(Data excerpts)
⟨

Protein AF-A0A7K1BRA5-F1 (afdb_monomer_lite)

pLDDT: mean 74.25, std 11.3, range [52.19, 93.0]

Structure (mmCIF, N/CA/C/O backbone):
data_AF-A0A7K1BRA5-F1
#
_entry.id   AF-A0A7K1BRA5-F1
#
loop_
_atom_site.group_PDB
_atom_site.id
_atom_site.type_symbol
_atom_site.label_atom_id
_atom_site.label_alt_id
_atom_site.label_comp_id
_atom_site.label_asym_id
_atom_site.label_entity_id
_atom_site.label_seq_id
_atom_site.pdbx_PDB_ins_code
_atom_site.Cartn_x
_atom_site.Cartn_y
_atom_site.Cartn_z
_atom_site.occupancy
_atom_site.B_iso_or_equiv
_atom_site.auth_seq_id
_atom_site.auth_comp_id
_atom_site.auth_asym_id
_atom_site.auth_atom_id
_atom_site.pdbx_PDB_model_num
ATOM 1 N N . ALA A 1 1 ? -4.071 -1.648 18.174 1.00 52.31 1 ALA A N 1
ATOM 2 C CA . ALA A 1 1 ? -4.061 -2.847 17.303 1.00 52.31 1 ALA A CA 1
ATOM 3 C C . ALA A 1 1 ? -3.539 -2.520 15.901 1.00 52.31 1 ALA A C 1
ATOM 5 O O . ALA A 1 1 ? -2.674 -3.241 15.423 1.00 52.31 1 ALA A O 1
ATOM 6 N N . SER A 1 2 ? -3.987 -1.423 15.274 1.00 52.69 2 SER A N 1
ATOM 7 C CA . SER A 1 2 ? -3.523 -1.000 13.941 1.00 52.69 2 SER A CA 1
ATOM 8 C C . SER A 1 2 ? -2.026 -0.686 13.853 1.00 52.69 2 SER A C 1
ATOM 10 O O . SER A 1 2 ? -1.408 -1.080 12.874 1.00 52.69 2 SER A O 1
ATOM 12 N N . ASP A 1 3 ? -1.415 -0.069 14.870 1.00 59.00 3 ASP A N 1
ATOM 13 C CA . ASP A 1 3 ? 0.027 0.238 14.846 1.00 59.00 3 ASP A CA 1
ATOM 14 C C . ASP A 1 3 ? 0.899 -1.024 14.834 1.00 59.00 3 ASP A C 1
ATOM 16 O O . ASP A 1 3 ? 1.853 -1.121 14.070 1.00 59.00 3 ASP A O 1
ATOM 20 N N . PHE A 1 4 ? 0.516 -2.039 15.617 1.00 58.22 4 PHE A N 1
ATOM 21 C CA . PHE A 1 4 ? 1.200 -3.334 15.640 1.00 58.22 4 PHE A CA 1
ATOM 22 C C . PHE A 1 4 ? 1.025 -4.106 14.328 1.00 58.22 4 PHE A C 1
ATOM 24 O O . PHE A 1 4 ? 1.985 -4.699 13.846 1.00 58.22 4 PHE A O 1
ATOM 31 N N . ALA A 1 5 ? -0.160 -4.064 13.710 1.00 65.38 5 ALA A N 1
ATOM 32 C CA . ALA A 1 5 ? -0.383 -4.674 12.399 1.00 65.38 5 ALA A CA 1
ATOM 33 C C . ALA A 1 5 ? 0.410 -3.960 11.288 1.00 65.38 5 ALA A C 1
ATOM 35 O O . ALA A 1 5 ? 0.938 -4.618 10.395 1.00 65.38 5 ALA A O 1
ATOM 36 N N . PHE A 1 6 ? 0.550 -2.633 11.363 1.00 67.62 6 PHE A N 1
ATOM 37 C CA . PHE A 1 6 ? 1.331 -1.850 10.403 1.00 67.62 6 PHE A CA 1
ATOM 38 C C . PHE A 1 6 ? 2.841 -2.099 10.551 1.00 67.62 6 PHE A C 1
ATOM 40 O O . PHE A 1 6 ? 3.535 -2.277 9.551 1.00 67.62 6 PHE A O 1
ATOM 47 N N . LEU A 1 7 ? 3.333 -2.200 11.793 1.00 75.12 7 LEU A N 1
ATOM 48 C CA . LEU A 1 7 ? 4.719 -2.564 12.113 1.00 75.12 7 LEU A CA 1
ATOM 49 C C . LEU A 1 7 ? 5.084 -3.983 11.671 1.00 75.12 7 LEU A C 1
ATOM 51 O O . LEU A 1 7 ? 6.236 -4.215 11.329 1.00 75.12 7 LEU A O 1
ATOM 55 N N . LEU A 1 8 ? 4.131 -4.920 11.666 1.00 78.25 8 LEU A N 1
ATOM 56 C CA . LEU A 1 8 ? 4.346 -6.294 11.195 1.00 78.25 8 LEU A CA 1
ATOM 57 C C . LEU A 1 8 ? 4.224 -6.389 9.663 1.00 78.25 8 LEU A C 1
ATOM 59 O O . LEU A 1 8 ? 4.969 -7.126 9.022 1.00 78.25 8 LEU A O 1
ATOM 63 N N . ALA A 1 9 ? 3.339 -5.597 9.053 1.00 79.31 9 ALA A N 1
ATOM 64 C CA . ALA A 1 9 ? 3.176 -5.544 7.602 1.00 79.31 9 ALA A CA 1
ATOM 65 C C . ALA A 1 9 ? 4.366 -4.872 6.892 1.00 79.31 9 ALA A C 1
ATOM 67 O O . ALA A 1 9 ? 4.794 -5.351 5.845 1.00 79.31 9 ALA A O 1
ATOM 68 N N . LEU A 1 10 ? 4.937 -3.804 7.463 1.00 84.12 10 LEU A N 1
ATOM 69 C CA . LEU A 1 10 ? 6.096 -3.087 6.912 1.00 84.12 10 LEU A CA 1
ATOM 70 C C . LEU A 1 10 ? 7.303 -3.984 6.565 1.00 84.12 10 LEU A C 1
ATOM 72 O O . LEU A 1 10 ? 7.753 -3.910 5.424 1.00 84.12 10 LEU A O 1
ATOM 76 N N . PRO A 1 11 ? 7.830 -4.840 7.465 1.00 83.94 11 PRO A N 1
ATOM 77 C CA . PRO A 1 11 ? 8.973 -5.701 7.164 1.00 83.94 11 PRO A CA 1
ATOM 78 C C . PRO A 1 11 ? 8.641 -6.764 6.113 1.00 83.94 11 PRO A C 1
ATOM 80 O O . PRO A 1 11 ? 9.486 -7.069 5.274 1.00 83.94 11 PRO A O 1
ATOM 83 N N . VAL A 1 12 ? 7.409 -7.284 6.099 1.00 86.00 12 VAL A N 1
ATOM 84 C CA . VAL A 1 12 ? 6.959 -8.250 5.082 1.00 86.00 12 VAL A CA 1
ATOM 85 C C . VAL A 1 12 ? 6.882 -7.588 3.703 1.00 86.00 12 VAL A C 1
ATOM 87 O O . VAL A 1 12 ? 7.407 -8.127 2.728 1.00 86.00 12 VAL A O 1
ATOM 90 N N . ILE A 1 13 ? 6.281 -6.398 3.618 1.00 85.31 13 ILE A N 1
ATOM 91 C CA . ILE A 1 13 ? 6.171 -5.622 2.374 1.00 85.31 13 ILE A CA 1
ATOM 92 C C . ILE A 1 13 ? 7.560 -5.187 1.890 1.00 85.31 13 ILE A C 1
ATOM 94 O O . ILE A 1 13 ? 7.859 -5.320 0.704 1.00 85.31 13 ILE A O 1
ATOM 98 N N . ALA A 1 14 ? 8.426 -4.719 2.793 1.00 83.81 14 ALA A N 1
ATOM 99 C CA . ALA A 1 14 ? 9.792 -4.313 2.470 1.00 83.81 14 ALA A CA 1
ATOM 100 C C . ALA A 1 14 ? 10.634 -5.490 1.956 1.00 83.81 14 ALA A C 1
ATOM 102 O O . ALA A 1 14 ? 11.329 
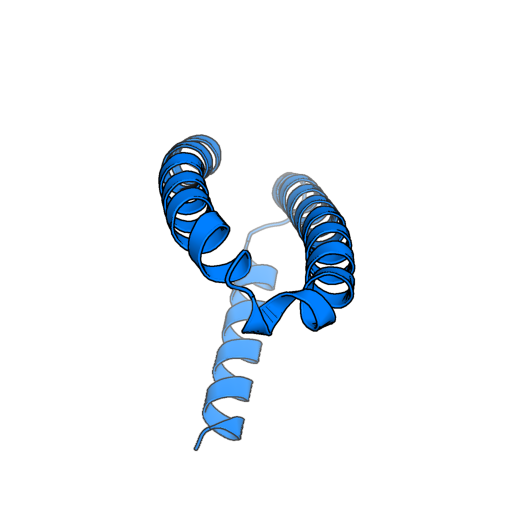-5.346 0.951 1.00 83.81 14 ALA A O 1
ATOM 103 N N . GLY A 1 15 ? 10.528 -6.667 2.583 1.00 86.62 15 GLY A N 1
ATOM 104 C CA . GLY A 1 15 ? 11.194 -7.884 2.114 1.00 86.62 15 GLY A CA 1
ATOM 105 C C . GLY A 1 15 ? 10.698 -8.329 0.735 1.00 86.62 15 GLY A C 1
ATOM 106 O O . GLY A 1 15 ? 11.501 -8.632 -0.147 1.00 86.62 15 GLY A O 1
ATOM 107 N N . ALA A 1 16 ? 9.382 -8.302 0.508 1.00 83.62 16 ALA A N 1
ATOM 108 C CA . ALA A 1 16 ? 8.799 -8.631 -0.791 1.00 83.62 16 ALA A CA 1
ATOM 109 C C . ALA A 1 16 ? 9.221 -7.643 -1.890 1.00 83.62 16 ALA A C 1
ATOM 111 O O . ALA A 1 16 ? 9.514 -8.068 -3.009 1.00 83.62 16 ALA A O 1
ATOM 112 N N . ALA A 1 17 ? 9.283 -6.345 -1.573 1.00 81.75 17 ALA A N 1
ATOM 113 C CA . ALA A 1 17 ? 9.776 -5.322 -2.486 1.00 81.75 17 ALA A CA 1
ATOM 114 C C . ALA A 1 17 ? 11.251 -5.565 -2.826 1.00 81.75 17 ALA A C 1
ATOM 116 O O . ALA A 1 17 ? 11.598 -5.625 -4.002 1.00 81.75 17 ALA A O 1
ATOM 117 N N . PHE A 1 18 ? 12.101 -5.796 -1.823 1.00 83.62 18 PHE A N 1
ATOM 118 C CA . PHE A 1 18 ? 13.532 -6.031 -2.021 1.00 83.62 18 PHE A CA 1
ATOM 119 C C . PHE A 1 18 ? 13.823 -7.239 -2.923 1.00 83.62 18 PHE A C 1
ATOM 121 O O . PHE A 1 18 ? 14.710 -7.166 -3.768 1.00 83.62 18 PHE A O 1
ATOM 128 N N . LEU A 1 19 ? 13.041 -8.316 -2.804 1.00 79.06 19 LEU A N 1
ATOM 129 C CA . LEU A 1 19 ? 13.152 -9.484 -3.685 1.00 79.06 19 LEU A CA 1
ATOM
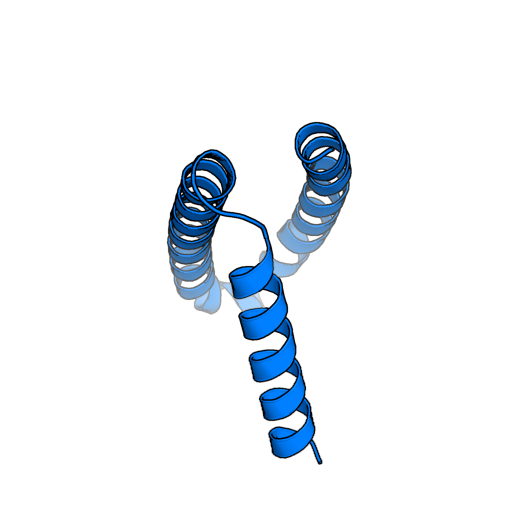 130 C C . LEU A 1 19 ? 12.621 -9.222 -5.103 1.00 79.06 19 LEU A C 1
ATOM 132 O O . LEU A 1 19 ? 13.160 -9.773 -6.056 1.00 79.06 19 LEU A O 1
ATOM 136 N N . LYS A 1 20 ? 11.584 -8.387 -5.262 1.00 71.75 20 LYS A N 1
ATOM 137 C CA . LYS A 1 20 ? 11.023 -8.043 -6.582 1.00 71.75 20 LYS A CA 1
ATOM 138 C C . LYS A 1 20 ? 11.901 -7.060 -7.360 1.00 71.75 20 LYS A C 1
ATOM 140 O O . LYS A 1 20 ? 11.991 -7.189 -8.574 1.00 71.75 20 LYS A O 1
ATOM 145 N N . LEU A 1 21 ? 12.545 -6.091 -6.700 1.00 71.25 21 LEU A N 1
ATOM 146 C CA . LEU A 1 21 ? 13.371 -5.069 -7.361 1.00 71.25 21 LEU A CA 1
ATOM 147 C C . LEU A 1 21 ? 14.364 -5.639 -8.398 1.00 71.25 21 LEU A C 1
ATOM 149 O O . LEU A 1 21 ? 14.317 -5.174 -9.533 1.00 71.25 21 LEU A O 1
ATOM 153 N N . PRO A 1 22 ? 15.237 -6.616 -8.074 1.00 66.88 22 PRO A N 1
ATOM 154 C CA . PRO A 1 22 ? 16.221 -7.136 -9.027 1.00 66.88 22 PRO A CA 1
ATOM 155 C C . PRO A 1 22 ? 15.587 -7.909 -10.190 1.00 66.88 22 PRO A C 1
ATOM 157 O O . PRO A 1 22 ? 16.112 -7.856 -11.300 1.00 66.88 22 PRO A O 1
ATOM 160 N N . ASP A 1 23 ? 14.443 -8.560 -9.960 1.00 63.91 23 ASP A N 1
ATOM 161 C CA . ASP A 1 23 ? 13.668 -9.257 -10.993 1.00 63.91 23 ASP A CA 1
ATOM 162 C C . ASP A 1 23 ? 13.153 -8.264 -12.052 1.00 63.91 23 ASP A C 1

⟩

What the task asks: Nothing but the lines from the one holding "ATOM 153 N N" through the last line of the data may be output, and each must match exactly.

Answer space:
ATOM 153 N N . PRO A 1 22 ? 15.237 -6.616 -8.074 1.00 66.88 22 PRO A N 1
ATOM 154 C CA . PRO A 1 22 ? 16.221 -7.136 -9.027 1.00 66.88 22 PRO A CA 1
ATOM 155 C C . PRO A 1 22 ? 15.587 -7.909 -10.190 1.00 66.88 22 PRO A C 1
ATOM 157 O O . PRO A 1 22 ? 16.112 -7.856 -11.300 1.00 66.88 22 PRO A O 1
ATOM 160 N N . ASP A 1 23 ? 14.443 -8.560 -9.960 1.00 63.91 23 ASP A N 1
ATOM 161 C CA . ASP A 1 23 ? 13.668 -9.257 -10.993 1.00 63.91 23 ASP A CA 1
ATOM 162 C C . ASP A 1 23 ? 13.153 -8.264 -12.052 1.00 63.91 23 ASP A C 1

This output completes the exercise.